23 brimstone and burning salt, (the whole land shall not be sown, neither shall any green thing spring, nor rise upon it, as Sodom and Gomorrha were overthrown, Adama and Seboim, which the Lord overthrew in his wrath and anger: )—
Bütün ülke yanacak, tuz ve kükürtle örtülecek; tohum ekilmeyecek, filiz sürmeyecek, ot bitmeyecek. Ülke RAB'bin kızgın öfkesiyle yerle bir ettiği Sodom, Gomora, Adma ve Sevoyim gibi yıkıma uğrayacak.
24 and all the nations shall say, Why has the Lord done thus to this land? what [is] this great fierceness of anger?
Bütün uluslar, ‘RAB bu ülkeye neden bunu yaptı?’ diye soracaklar, ‘Bu büyük öfke neden alevlendi?’
25 And [men] shall say, Because they forsook the covenant of the Lord God of their fathers, the things which he appointed to their fathers, when he brought them out of the land of Egypt:
“Yanıt şöyle olacak: ‘Atalarının Tanrısı RAB kendilerini Mısır'dan çıkardığında onlarla yaptığı antlaşmayı bıraktılar.
26 and they went and served other gods, which they knew not, neither did he assign [them] to them.
Tanımadıkları, RAB'bin kendilerine pay olarak vermediği başka ilahlara yöneldiler; onlara tapıp önlerinde eğildiler.

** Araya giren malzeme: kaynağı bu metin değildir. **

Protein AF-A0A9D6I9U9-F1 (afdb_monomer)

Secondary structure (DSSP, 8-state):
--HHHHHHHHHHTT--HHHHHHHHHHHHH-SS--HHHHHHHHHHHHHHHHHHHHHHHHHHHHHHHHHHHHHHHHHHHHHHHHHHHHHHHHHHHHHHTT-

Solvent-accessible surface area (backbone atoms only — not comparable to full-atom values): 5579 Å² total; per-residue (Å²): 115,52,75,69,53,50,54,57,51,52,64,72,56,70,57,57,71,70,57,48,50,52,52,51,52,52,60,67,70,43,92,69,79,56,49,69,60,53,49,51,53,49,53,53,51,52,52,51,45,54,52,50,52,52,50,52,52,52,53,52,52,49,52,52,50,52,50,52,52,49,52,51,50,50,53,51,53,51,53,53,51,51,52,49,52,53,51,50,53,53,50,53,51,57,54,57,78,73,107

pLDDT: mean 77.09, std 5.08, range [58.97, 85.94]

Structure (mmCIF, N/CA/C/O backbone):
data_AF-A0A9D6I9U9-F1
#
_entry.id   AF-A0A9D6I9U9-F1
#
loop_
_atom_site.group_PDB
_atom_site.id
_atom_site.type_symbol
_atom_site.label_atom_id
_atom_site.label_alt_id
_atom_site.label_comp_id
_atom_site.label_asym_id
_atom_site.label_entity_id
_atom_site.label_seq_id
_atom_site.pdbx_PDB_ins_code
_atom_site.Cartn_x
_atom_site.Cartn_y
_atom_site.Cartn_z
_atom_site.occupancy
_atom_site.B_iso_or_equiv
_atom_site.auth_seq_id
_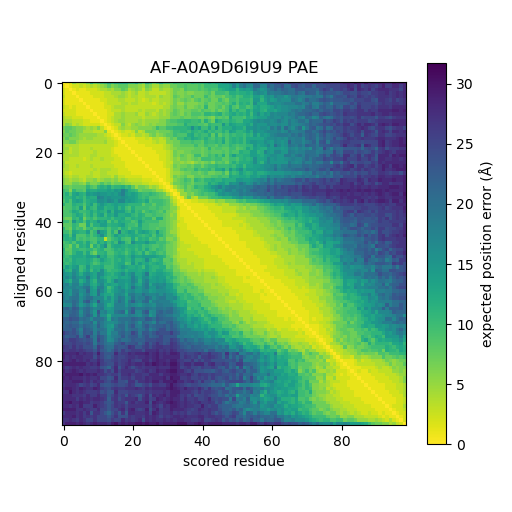atom_site.auth_comp_id
_atom_site.auth_asym_id
_atom_site.auth_atom_id
_atom_site.pdbx_PDB_model_num
ATOM 1 N N . MET A 1 1 ? -13.888 7.777 24.288 1.00 66.75 1 MET A N 1
ATOM 2 C CA . MET A 1 1 ? -14.388 7.194 23.040 1.00 66.75 1 MET A CA 1
ATOM 3 C C . MET A 1 1 ? -15.401 6.093 23.354 1.00 66.75 1 MET A C 1
ATOM 5 O O . MET A 1 1 ? -15.135 5.240 24.187 1.00 66.75 1 MET A O 1
ATOM 9 N N . THR A 1 2 ? -16.596 6.132 22.769 1.00 77.38 2 THR A N 1
ATOM 10 C CA . THR A 1 2 ? -17.621 5.080 22.914 1.00 77.38 2 THR A CA 1
ATOM 11 C C . THR A 1 2 ? -17.415 3.958 21.885 1.00 77.38 2 THR A C 1
ATOM 13 O O . THR A 1 2 ? -16.722 4.165 20.891 1.00 77.38 2 THR A O 1
ATOM 16 N N . LYS A 1 3 ? -18.040 2.781 22.077 1.00 77.12 3 LYS A N 1
ATOM 17 C CA . LYS A 1 3 ? -18.034 1.666 21.097 1.00 77.12 3 LYS A CA 1
ATOM 18 C C . LYS A 1 3 ? -18.279 2.138 19.648 1.00 77.12 3 LYS A C 1
ATOM 20 O O . LYS A 1 3 ? -17.459 1.831 18.787 1.00 77.12 3 LYS A O 1
ATOM 25 N N . PRO A 1 4 ? -19.340 2.925 19.366 1.00 82.06 4 PRO A N 1
ATOM 26 C CA . PRO A 1 4 ? -19.586 3.444 18.020 1.00 82.06 4 PRO A CA 1
ATOM 27 C C . PRO A 1 4 ? -18.489 4.382 17.504 1.00 82.06 4 PRO A C 1
ATOM 29 O O . PRO A 1 4 ? -18.144 4.323 16.329 1.00 82.06 4 PRO A O 1
ATOM 32 N N . GLN A 1 5 ? -17.926 5.234 18.370 1.00 77.75 5 GLN A N 1
ATOM 33 C CA . GLN A 1 5 ? 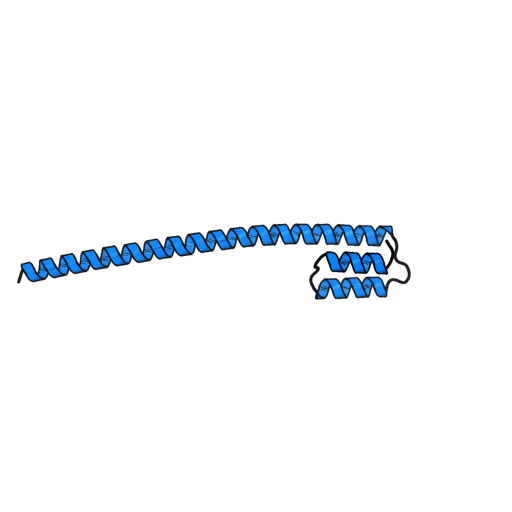-16.864 6.168 17.979 1.00 77.75 5 GLN A CA 1
ATOM 34 C C . GLN A 1 5 ? -15.572 5.435 17.605 1.00 77.75 5 GLN A C 1
ATOM 36 O O . GLN A 1 5 ? -14.944 5.795 16.618 1.00 77.75 5 GLN A O 1
ATOM 41 N N . LEU A 1 6 ? -15.214 4.379 18.342 1.00 75.44 6 LEU A N 1
ATOM 42 C CA . LEU A 1 6 ? -14.047 3.548 18.040 1.00 75.44 6 LEU A CA 1
ATOM 43 C C . LEU A 1 6 ? -14.205 2.828 16.697 1.00 75.44 6 LEU A C 1
ATOM 45 O O . LEU A 1 6 ? -13.292 2.857 15.883 1.00 75.44 6 LEU A O 1
ATOM 49 N N . LYS A 1 7 ? -15.379 2.242 16.428 1.00 82.19 7 LYS A N 1
ATOM 50 C CA . LYS A 1 7 ? -15.657 1.607 15.130 1.00 82.19 7 LYS A CA 1
ATOM 51 C C . LYS A 1 7 ? -15.564 2.592 13.967 1.00 82.19 7 LYS A C 1
ATOM 53 O O . LYS A 1 7 ? -14.962 2.280 12.948 1.00 82.19 7 LYS A O 1
ATOM 58 N N . SER A 1 8 ? -16.119 3.792 14.138 1.00 83.75 8 SER A N 1
ATOM 59 C CA . SER A 1 8 ? -16.024 4.843 13.123 1.00 83.75 8 SER A CA 1
ATOM 60 C C . SER A 1 8 ? -14.582 5.311 12.904 1.00 83.75 8 SER A C 1
ATOM 62 O O . SER A 1 8 ? -14.225 5.612 11.771 1.00 83.75 8 SER A O 1
ATOM 64 N N . HIS A 1 9 ? -13.758 5.367 13.955 1.00 79.38 9 HIS A N 1
ATOM 65 C CA . HIS A 1 9 ? -12.335 5.703 13.836 1.00 79.38 9 HIS A CA 1
ATOM 66 C C . HIS A 1 9 ? -11.557 4.618 13.083 1.00 79.38 9 HIS A C 1
ATOM 68 O O . HIS A 1 9 ? -10.817 4.927 12.157 1.00 79.38 9 HIS A O 1
ATOM 74 N N . LEU A 1 10 ? -11.802 3.343 13.397 1.00 76.31 10 LEU A N 1
ATOM 75 C CA . LEU A 1 10 ? -11.179 2.200 12.717 1.00 76.31 10 LEU A CA 1
ATOM 76 C C . LEU A 1 10 ? -11.505 2.132 11.222 1.00 76.31 10 LEU A C 1
ATOM 78 O O . LEU A 1 10 ? -10.631 1.809 10.424 1.00 76.31 10 LEU A O 1
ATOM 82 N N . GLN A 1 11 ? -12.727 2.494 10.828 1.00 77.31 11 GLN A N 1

27 And the Lord was exceedingly angry with that land to bring upon it according to all the curses which are written in the book of this law.
İşte bu yüzden RAB'bin öfkesi bu ülkeye karşı alevlendi; bu kitapta yazılı bütün lanetleri oraya yağdırdı.
28 And the Lord removed them from their land in anger, and wrath, and very great indignation, and cast them out into another land as at present.
RAB büyük kızgınlıkla, şiddetli öfkeyle onları ülkelerinden söküp attı; bugün olduğu gibi başka ülkeye sürdü.’
29 The secret things [belong] to the Lord our God, but the things that are revealed [belong] to us and to our children for ever, to do all the words of this law.
“Gizlilik Tanrımız RAB'be özgüdür. Ama bu yasanın bütün sözlerine uymamız için açığa çıkarılanlar sonsuza dek bize ve çocuklarımıza aittir.”